首先,应用基因表达谱微阵列筛选非小细胞肺癌(NSCLC)患者肿瘤组织中差异表达的环状 RNA(circRNAs)。其次,采用定量逆转录-聚合酶链反应(RT-qPCR)检测进一步验证差异显著的 circRNAs。第三,通过统计学分析探讨 hsa_circ_0046264 表达水平与 NSCLC 患者临床特征的相关性。第四,采用 Kaplan-Meier 生存分析和受试者工作特征(ROC)曲线探讨 hsa_circ_0046264 表达水平对患者生存的影响。最后,采用体外实验方法探讨 hsa_circ_0046264 在肺癌发生发展过程中的作用。

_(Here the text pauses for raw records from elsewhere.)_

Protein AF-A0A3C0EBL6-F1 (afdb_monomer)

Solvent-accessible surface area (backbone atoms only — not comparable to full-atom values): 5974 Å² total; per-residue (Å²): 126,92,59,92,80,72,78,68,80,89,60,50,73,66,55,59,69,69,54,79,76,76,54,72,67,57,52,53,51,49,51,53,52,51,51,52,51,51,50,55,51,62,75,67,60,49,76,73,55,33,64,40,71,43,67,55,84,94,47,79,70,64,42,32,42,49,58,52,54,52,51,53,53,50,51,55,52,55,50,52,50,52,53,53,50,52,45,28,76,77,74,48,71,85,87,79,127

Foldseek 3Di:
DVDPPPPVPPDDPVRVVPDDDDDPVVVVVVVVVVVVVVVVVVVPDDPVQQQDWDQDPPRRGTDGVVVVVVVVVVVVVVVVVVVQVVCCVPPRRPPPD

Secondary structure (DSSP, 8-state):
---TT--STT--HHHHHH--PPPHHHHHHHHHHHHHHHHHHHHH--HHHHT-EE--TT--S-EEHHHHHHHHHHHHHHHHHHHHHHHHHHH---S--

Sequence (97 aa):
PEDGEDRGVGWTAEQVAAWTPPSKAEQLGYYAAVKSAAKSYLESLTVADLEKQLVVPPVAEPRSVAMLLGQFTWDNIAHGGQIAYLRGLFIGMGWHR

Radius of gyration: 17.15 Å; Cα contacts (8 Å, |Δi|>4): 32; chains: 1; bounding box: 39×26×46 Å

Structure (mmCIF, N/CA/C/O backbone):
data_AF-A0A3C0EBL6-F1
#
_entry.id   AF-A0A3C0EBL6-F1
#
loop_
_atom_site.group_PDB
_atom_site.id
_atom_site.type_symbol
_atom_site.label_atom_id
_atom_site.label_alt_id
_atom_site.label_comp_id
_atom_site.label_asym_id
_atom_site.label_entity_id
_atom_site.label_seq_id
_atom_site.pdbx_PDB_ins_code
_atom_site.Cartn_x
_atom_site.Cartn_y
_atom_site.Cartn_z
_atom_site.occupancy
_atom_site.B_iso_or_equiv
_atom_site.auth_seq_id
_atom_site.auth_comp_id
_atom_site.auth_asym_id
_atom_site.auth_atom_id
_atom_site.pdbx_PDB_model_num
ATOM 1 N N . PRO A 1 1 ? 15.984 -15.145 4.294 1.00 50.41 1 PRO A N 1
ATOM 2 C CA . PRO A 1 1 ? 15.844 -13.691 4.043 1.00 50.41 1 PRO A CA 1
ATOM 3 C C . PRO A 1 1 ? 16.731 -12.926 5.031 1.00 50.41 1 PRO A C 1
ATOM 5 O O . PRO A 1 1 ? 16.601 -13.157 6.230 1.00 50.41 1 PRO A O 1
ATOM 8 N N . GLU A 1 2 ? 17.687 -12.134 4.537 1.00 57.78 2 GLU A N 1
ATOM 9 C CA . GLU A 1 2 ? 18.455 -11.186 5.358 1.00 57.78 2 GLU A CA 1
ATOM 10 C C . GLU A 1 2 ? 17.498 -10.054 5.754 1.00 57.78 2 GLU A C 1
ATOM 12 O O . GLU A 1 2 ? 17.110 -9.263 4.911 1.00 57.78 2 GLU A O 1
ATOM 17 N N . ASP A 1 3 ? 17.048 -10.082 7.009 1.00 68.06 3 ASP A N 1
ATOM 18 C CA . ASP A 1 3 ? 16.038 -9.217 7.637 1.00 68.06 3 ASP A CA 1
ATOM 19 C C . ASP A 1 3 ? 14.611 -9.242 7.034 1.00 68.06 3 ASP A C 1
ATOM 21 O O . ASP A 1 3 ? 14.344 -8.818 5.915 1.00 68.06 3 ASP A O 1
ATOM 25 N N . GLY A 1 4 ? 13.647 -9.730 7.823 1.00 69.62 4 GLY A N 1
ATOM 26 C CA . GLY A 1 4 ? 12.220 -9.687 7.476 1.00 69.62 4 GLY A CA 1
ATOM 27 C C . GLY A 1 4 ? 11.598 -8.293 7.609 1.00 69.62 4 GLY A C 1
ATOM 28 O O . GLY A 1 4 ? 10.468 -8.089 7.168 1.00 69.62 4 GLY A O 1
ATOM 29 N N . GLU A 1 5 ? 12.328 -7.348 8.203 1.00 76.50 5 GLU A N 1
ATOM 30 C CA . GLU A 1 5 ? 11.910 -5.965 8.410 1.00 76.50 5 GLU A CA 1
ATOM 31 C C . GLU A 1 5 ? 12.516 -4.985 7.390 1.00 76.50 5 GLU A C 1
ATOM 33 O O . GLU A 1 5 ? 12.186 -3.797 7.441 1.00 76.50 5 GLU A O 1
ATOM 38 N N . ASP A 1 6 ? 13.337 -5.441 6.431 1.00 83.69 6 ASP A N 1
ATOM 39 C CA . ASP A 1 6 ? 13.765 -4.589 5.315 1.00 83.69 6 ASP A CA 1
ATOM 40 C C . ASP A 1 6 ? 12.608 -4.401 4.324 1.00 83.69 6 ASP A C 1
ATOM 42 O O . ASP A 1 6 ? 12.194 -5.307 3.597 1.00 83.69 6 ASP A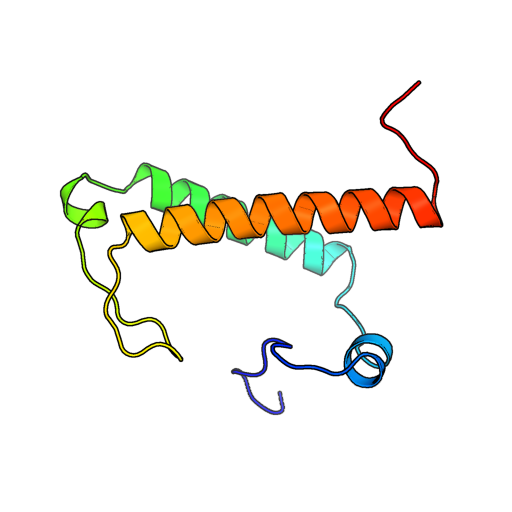 O 1
ATOM 46 N N . ARG A 1 7 ? 12.059 -3.184 4.320 1.00 82.44 7 ARG A N 1
ATOM 47 C CA . ARG A 1 7 ? 10.919 -2.781 3.483 1.00 82.44 7 ARG A CA 1
ATOM 48 C C . ARG A 1 7 ? 11.322 -1.819 2.366 1.00 82.44 7 ARG A C 1
ATOM 50 O O . ARG A 1 7 ? 10.448 -1.195 1.769 1.00 82.44 7 ARG A O 1
ATOM 57 N N . GLY A 1 8 ? 12.620 -1.626 2.125 1.00 88.25 8 GLY A N 1
ATOM 58 C CA . GLY A 1 8 ? 13.108 -0.672 1.126 1.00 88.25 8 GLY A CA 1
ATOM 59 C C . GLY A 1 8 ? 13.099 0.797 1.556 1.00 88.25 8 GLY A C 1
ATOM 60 O O . GLY A 1 8 ? 13.438 1.683 0.769 1.00 88.25 8 GLY A O 1
ATOM 61 N N . VAL A 1 9 ? 12.703 1.094 2.798 1.00 85.75 9 VAL A N 1
ATOM 62 C CA . VAL A 1 9 ? 12.648 2.470 3.311 1.00 85.75 9 VAL A CA 1
ATOM 63 C C . VAL A 1 9 ? 14.068 3.004 3.488 1.00 85.75 9 VAL A C 1
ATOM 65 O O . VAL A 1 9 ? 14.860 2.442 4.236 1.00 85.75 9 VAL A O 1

基因微阵列检测结果显示 hsa_circ_0046264 是最显著上调的基因,RT-qPCR 检测进一步证实 hsa_circ_0046264 在肿瘤患者组织中显著上调。临床分析表明,hsa_circ_0046264 的表达水平与患者的年龄、肿瘤大小、肿瘤-淋巴结-转移(TNM)分期和淋巴结转移显著相关(p<0.01)。此外,Kaplan-Meier 统计分析表明,hsa_circ_0046264 低表达组患者的生存时间明显长于 hsa_circ_0046264 高表达组。在患者的肿瘤组织和血清中,hsa_circ_0046264 的 ROC 曲线下面积分别为 0.971 和 0.915,特异性分别为 0.973 和 0.957,敏感性分别为 0.951 和 0.927,而 Youden 指数分别为 0.924 和 0.884。CCK-8 检测结果显示,hsa_circ_0046264 过表达组在 36、48 和 72 h 时肺癌 A549 细胞的增殖能力显著增强。根据划痕愈合实验的结果,hsa_circ_0046264 过表达组 A549 细胞的迁移能力明显强于对照组(p<0.05)。此外,transwell 实验结果表明,hsa_circ_0046264 过表达组在过表达 48 小时后 A549 细胞系的侵袭能力明显强于对照组(p<0.05)。在不同剂量顺铂的刺激下,hsa_circ_0046264 过表达组 A549 细胞的存活率明显高于对照组,数据差异具有统计学意义(p<0.01)。
hsa_circ_0046264 可能作为肺癌诊断和预后的潜在生物标志物和可能的治疗靶点。